Short Communication
Short Communication
Three new exotic species of ants (Hymenoptera, Formicidae) for Madeira, with comments on its myrmecofauna
expand article infoRhian Guillem, Keith Bensusan
‡ Gibraltar Botanic Gardens, Gibraltar, Gibraltar
Open Access


Three new exotic species of ants are recorded for the Macaronesian island of Madeira: Cardiocondyla obscurior Wheeler, 1929, Lepisiota capensis (Mayr, 1862) and Pheidole navigans Forel, 1901. The well-known invasive Pheidole megacephala is now rare on Madeira, possibly because of competition with P. navigans. We did not come across the Argentine ant – Linepithema humile, which was once very common in the Funchal area. Despite extensive searching, the presumed endemic Temnothorax wollastoni (Donisthorpe, 1940) remains unknown other than from the type material. Presence, abundance and extinction of invasive and exotic ants are dynamic processes and we stress the importance of continuous sampling.

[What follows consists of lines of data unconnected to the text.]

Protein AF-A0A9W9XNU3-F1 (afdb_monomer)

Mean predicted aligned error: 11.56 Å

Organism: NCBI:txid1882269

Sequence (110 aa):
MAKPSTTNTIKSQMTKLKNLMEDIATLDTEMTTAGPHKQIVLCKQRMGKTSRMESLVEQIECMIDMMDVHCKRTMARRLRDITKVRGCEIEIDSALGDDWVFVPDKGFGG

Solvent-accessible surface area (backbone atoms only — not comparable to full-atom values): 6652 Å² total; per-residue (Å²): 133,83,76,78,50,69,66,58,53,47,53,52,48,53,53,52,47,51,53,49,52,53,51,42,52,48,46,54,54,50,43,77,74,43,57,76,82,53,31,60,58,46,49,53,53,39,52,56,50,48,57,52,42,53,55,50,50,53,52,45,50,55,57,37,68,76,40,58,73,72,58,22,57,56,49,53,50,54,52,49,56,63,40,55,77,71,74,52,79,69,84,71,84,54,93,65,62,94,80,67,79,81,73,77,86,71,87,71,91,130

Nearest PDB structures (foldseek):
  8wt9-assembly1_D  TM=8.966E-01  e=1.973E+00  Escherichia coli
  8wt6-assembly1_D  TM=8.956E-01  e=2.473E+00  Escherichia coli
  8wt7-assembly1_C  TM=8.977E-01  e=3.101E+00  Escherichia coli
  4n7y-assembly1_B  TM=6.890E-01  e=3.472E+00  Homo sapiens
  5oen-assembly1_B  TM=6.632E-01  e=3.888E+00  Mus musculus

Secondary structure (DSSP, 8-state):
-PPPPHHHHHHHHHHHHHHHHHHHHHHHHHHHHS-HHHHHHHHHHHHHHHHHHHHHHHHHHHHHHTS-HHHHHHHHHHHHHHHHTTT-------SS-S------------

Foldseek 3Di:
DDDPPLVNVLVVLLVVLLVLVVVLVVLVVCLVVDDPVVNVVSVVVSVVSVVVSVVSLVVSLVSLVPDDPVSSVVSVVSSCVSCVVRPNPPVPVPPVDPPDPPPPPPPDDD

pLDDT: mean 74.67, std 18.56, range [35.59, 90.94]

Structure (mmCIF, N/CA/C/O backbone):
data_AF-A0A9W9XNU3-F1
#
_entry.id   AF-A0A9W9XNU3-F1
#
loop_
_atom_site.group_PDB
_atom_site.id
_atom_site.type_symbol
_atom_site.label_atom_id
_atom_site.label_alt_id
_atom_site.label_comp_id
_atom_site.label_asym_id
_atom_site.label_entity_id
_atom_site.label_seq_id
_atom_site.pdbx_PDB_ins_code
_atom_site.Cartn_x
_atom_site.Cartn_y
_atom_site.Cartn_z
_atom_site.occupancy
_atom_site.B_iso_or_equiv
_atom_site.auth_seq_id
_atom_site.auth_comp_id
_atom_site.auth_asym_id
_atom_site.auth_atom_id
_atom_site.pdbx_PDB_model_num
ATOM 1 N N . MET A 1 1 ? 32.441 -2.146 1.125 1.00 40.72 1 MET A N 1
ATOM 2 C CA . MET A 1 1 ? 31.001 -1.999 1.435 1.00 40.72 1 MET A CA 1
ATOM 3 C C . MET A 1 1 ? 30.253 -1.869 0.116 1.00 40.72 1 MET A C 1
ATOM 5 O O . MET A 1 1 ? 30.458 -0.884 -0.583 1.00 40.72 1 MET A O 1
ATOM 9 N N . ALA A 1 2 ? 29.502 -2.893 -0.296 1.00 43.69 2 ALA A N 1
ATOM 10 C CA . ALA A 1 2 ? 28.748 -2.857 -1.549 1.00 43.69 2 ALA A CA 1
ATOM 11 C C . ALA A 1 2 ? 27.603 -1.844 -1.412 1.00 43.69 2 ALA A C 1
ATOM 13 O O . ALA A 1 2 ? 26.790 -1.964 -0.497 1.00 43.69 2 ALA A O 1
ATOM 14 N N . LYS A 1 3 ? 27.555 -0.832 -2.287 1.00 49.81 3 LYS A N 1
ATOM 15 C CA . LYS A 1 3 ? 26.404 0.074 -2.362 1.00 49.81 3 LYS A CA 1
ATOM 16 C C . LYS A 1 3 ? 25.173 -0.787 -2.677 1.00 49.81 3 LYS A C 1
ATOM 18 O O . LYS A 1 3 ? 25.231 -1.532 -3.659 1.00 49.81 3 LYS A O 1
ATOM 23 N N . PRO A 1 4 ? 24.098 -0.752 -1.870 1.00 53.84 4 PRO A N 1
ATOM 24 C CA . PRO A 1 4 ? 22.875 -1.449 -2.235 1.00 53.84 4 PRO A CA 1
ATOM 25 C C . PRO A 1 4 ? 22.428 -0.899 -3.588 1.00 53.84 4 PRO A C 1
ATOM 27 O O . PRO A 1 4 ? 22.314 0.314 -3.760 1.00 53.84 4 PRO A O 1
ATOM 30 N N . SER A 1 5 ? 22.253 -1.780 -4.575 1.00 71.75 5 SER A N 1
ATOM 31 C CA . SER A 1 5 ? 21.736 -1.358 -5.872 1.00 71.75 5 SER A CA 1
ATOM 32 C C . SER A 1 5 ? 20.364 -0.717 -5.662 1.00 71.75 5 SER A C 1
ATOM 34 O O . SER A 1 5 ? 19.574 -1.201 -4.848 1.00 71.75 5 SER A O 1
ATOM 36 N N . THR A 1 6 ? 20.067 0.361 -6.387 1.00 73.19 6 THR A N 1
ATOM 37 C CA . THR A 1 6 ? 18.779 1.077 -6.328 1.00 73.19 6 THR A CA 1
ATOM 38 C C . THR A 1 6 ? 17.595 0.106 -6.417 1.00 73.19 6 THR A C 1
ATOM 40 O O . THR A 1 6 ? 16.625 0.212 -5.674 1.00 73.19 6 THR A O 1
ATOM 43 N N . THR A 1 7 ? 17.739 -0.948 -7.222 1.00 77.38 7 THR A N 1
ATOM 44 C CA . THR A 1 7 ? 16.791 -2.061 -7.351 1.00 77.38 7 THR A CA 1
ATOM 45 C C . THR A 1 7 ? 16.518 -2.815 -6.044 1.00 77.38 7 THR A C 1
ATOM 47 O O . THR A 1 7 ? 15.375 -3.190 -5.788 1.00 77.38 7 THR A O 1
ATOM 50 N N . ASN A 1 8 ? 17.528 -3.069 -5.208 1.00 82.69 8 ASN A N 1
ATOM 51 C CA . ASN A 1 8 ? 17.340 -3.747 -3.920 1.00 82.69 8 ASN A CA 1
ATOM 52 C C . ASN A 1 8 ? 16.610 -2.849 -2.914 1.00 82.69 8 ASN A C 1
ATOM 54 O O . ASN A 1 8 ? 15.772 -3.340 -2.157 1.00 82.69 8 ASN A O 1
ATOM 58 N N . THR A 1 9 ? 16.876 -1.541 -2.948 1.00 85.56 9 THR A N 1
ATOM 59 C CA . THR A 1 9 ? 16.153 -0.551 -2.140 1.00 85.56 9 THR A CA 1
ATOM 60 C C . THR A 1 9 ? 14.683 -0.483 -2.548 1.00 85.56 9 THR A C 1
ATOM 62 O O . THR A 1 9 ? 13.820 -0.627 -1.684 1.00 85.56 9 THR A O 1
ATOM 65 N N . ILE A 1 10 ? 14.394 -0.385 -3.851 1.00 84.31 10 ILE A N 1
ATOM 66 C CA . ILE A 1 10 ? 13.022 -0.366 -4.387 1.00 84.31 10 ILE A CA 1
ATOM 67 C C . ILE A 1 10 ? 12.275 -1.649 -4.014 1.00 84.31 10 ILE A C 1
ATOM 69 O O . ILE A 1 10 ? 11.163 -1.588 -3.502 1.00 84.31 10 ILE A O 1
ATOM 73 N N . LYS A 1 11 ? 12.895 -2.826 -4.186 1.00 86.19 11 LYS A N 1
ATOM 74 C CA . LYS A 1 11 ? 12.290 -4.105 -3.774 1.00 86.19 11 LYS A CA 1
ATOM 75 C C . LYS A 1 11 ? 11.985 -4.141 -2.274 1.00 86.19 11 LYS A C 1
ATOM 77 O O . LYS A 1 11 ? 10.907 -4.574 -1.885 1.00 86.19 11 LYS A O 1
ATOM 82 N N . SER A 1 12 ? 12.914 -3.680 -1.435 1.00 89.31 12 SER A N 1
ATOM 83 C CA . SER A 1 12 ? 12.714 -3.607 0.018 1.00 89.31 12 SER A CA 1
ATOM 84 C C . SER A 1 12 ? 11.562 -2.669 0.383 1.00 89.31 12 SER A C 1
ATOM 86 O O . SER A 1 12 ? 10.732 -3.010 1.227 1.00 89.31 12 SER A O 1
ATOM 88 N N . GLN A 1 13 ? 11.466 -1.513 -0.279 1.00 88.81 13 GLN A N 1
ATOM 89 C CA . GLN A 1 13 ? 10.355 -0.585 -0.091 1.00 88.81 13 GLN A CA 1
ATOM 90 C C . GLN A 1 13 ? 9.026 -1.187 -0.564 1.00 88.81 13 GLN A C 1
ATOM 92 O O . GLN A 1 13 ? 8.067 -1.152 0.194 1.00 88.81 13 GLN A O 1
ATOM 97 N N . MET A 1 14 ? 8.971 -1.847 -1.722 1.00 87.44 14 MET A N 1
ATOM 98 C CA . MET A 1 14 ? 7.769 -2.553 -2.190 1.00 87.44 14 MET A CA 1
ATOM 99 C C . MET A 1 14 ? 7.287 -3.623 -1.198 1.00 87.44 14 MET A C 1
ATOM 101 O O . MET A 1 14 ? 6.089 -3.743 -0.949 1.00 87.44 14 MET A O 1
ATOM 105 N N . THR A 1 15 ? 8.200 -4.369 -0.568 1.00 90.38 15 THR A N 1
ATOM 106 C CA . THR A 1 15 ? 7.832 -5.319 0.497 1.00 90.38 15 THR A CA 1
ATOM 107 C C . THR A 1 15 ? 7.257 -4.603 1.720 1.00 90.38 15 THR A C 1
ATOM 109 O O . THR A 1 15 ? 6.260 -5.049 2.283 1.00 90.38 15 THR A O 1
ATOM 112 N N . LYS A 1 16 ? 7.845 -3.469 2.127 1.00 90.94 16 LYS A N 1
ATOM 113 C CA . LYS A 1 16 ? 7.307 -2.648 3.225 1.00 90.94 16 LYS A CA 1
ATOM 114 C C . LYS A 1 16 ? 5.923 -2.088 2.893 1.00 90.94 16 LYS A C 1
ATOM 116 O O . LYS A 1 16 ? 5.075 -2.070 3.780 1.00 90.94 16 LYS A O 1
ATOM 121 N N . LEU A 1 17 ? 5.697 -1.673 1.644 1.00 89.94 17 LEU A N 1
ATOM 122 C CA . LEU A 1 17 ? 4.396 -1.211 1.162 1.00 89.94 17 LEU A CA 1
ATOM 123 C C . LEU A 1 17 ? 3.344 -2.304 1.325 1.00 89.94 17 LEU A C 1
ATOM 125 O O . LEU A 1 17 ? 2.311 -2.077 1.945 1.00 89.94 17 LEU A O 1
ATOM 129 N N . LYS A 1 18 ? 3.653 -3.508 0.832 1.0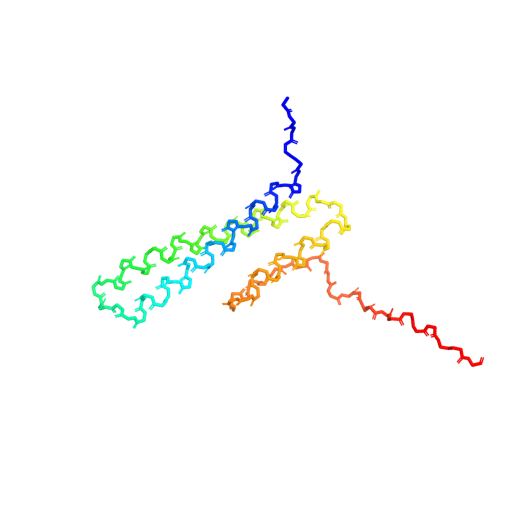0 88.12 18 LYS A N 1
ATOM 130 C CA . LYS A 1 18 ? 2.763 -4.662 0.938 1.00 88.12 18 LYS A CA 1
ATOM 131 C C . LYS A 1 18 ? 2.392 -4.949 2.396 1.00 88.12 18 LYS A C 1
ATOM 133 O O . LYS A 1 18 ? 1.210 -5.034 2.709 1.00 88.12 18 LYS A O 1
ATOM 138 N N . ASN A 1 19 ? 3.381 -5.005 3.289 1.00 90.12 19 ASN A N 1
ATOM 139 C CA . ASN A 1 19 ? 3.135 -5.246 4.712 1.00 90.12 19 ASN A CA 1
ATOM 140 C C . ASN A 1 19 ? 2.246 -4.156 5.336 1.00 90.12 19 ASN A C 1
ATOM 142 O O . ASN A 1 19 ? 1.318 -4.481 6.069 1.00 90.12 19 ASN A O 1
ATOM 146 N N . LEU A 1 20 ? 2.485 -2.876 5.016 1.00 89.62 20 LEU A N 1
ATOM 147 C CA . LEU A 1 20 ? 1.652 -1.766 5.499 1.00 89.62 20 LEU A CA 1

Cardiocondyla obscurior, exotic, invasive, Lepisiota capensis, Madeira, myrmecofauna, Pheidole navigans


Oceanic islands tend to have depauperate ant faunas and they are often notable for their assemblages of exotic and invasive species, which impact island faunas disproportionately (Williams 1994; Wetterer 1997; Rizali et al. 2010). The island of Madeira’s ant fauna has been well studied and it stands out for its history of observations on invasive species (Wetterer et al. 2006, 2007).

Madeira occupies some 737 km2 and is situated in the North Atlantic Ocean (approx. 32°44'N, 17°00'W at its centre), west of Morocco and north of the Canary Islands. An Autonomous Region of Portugal, it forms part of the volcanic Macaronesian group of archipelagos, along with the Azores, Selvagens, Canary Islands and Cape Verde. The climate in Madeira is subtropical with a range of bioclimates, the northwestern part of the island being the wettest and the southeast the driest. The steep, northern half of the island hosts native laurel ‘laurisilva’ forests, which are humid, lush and green throughout the year.

Following the Portuguese settlement in the early 1400s, Madeira quickly became an important centre for commerce, particularly between Europe and the New World, with new plants and animals from across the globe imported to Madeira prior to distribution to mainland Portugal and the rest of Europe (Wetterer et al. 2007). The history of myrmecology in Madeira is summarised in Wetterer (2006) and Wetterer et al. (2006). Two highly destructive ant species, the big-headed ant Pheidole megacephala (Fabricius, 1793) and Argentine ant Linepithema humile (Mayr, 1868) – both identified among 100 of the world’s worst invasive alien species by the IUCN Invasive Species Group (Lowes et al. 2000) – were first recorded as exotics from Madeira, and they underwent apparent population explosions here in the 1850s and 1890s respectively (Heer 1852; Schmitz 1896; Wetterer et al. 2006, 2007). Madeira has since been synonymous with invasive ants, although Wetterer et al. (2006) subsequently found their distributions to be limited on the island, with little penetration of native habitats.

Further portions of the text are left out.